→ **ACTIVITY**
Beginning with the line that holds "ATOM 38 O O" and finishing with the line that holds "ATOM 64 C C", repeat the listing exactly, leaving every picture out.

→ **EXTRACTED INFORMATION**
::::

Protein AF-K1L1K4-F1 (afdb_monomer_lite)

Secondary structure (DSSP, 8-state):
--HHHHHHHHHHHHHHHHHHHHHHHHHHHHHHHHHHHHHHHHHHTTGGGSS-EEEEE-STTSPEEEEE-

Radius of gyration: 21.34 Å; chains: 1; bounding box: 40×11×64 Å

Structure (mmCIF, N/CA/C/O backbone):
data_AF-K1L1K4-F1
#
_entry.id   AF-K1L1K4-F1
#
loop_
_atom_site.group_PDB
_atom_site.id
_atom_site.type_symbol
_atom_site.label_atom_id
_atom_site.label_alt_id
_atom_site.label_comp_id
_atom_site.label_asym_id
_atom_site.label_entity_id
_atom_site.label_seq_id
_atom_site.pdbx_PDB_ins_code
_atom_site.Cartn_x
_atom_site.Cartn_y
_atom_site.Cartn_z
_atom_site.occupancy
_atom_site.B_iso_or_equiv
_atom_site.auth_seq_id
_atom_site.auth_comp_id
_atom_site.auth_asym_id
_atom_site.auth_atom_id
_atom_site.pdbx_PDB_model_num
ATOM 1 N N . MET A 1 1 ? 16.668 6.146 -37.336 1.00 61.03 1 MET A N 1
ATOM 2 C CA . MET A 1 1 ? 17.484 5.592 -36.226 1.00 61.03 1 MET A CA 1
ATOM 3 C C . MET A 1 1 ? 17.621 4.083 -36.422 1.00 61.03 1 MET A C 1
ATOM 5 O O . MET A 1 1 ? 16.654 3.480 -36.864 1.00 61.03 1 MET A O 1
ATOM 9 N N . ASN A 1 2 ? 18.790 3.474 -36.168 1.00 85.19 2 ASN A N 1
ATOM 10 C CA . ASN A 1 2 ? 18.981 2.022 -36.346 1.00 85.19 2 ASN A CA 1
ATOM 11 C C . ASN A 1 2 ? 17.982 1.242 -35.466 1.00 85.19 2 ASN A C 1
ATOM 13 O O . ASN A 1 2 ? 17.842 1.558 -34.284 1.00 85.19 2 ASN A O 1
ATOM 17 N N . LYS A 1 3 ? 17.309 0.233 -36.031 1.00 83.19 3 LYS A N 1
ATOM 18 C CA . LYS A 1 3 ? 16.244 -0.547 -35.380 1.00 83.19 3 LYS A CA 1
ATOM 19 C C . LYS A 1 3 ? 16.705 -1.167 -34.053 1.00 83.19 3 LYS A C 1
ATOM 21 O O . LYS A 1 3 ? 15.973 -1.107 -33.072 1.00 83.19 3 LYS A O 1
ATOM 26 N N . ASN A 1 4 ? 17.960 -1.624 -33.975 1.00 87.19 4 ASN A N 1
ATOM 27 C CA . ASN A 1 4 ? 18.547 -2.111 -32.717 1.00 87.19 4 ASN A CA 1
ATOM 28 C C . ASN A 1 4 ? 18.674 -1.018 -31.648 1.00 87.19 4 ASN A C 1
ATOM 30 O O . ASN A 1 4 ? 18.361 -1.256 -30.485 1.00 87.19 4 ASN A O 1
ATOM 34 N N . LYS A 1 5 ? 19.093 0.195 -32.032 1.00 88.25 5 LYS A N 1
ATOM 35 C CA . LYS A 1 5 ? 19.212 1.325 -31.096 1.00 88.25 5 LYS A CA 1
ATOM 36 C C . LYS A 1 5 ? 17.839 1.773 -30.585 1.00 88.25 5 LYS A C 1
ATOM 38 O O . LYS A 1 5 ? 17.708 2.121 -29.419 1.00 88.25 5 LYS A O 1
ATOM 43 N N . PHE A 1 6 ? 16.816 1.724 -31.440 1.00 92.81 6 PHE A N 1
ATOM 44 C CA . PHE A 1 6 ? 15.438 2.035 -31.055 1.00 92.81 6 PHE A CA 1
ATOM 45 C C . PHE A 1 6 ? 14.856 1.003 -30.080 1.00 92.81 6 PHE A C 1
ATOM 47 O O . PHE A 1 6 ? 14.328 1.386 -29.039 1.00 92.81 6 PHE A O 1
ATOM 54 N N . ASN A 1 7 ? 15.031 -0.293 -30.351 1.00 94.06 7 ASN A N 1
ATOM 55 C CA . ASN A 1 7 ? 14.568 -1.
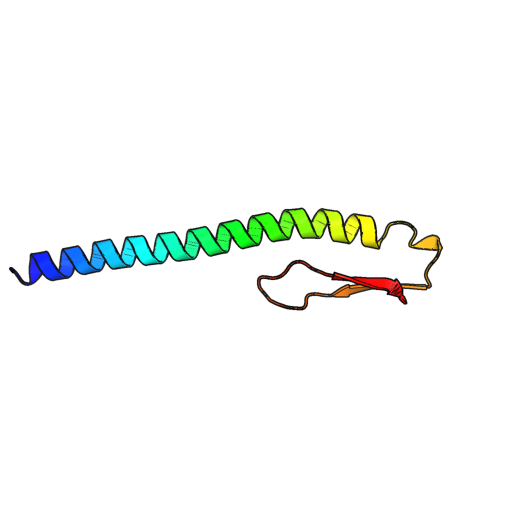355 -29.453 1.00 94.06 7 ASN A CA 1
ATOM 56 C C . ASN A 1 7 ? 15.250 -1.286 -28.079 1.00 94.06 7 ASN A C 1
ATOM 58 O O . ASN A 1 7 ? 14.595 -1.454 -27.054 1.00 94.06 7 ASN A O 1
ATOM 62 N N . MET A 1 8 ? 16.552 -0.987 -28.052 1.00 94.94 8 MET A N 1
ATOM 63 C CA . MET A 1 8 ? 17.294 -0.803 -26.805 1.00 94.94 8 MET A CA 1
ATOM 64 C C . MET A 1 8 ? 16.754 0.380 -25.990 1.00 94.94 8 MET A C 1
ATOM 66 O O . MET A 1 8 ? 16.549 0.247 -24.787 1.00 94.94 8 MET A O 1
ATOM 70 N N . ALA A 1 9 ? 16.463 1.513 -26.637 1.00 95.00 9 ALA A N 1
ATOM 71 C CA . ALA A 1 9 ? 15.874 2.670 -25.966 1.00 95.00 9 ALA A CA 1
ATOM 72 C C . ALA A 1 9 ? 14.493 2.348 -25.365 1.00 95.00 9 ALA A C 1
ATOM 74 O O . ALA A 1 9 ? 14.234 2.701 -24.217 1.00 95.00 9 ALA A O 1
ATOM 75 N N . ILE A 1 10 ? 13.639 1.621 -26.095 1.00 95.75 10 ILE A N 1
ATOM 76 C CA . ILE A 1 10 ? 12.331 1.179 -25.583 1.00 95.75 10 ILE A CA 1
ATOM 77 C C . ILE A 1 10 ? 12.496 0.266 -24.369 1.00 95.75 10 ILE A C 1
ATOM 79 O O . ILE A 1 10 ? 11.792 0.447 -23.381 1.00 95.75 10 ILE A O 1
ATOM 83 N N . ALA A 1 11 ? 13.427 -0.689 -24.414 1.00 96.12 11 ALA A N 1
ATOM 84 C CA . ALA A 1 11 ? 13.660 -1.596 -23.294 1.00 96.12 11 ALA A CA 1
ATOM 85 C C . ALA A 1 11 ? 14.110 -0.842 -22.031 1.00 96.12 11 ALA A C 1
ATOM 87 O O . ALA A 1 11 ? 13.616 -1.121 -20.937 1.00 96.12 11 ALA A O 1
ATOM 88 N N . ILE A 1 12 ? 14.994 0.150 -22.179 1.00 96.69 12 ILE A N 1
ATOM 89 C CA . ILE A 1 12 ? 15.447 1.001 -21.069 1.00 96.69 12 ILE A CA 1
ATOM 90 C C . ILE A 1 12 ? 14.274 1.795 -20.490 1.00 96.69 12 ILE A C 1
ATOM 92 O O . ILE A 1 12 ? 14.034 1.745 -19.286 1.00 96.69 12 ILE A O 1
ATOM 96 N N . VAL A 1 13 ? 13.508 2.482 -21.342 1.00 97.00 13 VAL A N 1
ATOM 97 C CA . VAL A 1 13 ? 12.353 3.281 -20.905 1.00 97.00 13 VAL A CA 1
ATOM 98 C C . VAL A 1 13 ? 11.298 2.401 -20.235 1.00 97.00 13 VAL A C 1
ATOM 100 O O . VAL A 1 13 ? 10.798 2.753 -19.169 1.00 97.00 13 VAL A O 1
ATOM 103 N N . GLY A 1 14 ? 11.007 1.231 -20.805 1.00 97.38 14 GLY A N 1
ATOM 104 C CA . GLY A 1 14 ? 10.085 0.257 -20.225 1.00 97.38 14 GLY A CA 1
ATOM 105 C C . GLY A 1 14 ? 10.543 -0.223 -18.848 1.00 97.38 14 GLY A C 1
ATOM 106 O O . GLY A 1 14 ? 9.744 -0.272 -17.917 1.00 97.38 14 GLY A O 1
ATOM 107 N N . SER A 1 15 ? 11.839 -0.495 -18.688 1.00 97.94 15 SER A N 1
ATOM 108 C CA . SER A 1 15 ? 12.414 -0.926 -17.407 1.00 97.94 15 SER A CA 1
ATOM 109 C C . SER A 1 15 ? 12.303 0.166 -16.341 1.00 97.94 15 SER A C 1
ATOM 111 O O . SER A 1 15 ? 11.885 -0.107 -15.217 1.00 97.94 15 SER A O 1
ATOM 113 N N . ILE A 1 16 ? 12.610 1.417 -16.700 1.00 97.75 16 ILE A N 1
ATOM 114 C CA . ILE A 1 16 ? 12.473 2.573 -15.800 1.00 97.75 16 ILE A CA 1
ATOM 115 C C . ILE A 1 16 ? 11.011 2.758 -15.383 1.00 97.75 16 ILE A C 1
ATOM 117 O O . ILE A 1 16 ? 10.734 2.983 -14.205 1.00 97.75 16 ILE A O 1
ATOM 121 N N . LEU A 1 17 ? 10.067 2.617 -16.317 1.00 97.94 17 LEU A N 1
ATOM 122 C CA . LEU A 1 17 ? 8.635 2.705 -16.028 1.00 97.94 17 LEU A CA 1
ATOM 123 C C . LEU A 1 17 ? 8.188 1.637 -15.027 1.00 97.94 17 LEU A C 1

::::

→ **ANSWER TO THE PROBLEM**
ATOM 38 O O . LYS A 1 5 ? 17.708 2.121 -29.419 1.00 88.25 5 LYS A O 1
ATOM 43 N N . PHE A 1 6 ? 16.816 1.724 -31.440 1.00 92.81 6 PHE A N 1
ATOM 44 C CA . PHE A 1 6 ? 15.438 2.035 -31.055 1.00 92.81 6 PHE A CA 1
ATOM 45 C C . PHE A 1 6 ? 14.856 1.003 -30.080 1.00 92.81 6 PHE A C 1
ATOM 47 O O . PHE A 1 6 ? 14.328 1.386 -29.039 1.00 92.81 6 PHE A O 1
ATOM 54 N N . ASN A 1 7 ? 15.031 -0.293 -30.351 1.00 94.06 7 ASN A N 1
ATOM 55 C CA . ASN A 1 7 ? 14.568 -1.
355 -29.453 1.00 94.06 7 ASN A CA 1
ATOM 56 C C . ASN A 1 7 ? 15.250 -1.286 -28.079 1.00 94.06 7 ASN A C 1
ATOM 58 O O . ASN A 1 7 ? 14.595 -1.454 -27.054 1.00 94.06 7 ASN A O 1
ATOM 62 N N . MET A 1 8 ? 16.552 -0.987 -28.052 1.00 94.94 8 MET A N 1
ATOM 63 C CA . MET A 1 8 ? 17.294 -0.803 -26.805 1.00 94.94 8 MET A CA 1
ATOM 64 C C . MET A 1 8 ? 16.754 0.380 -25.990 1.00 94.94 8 MET A C 1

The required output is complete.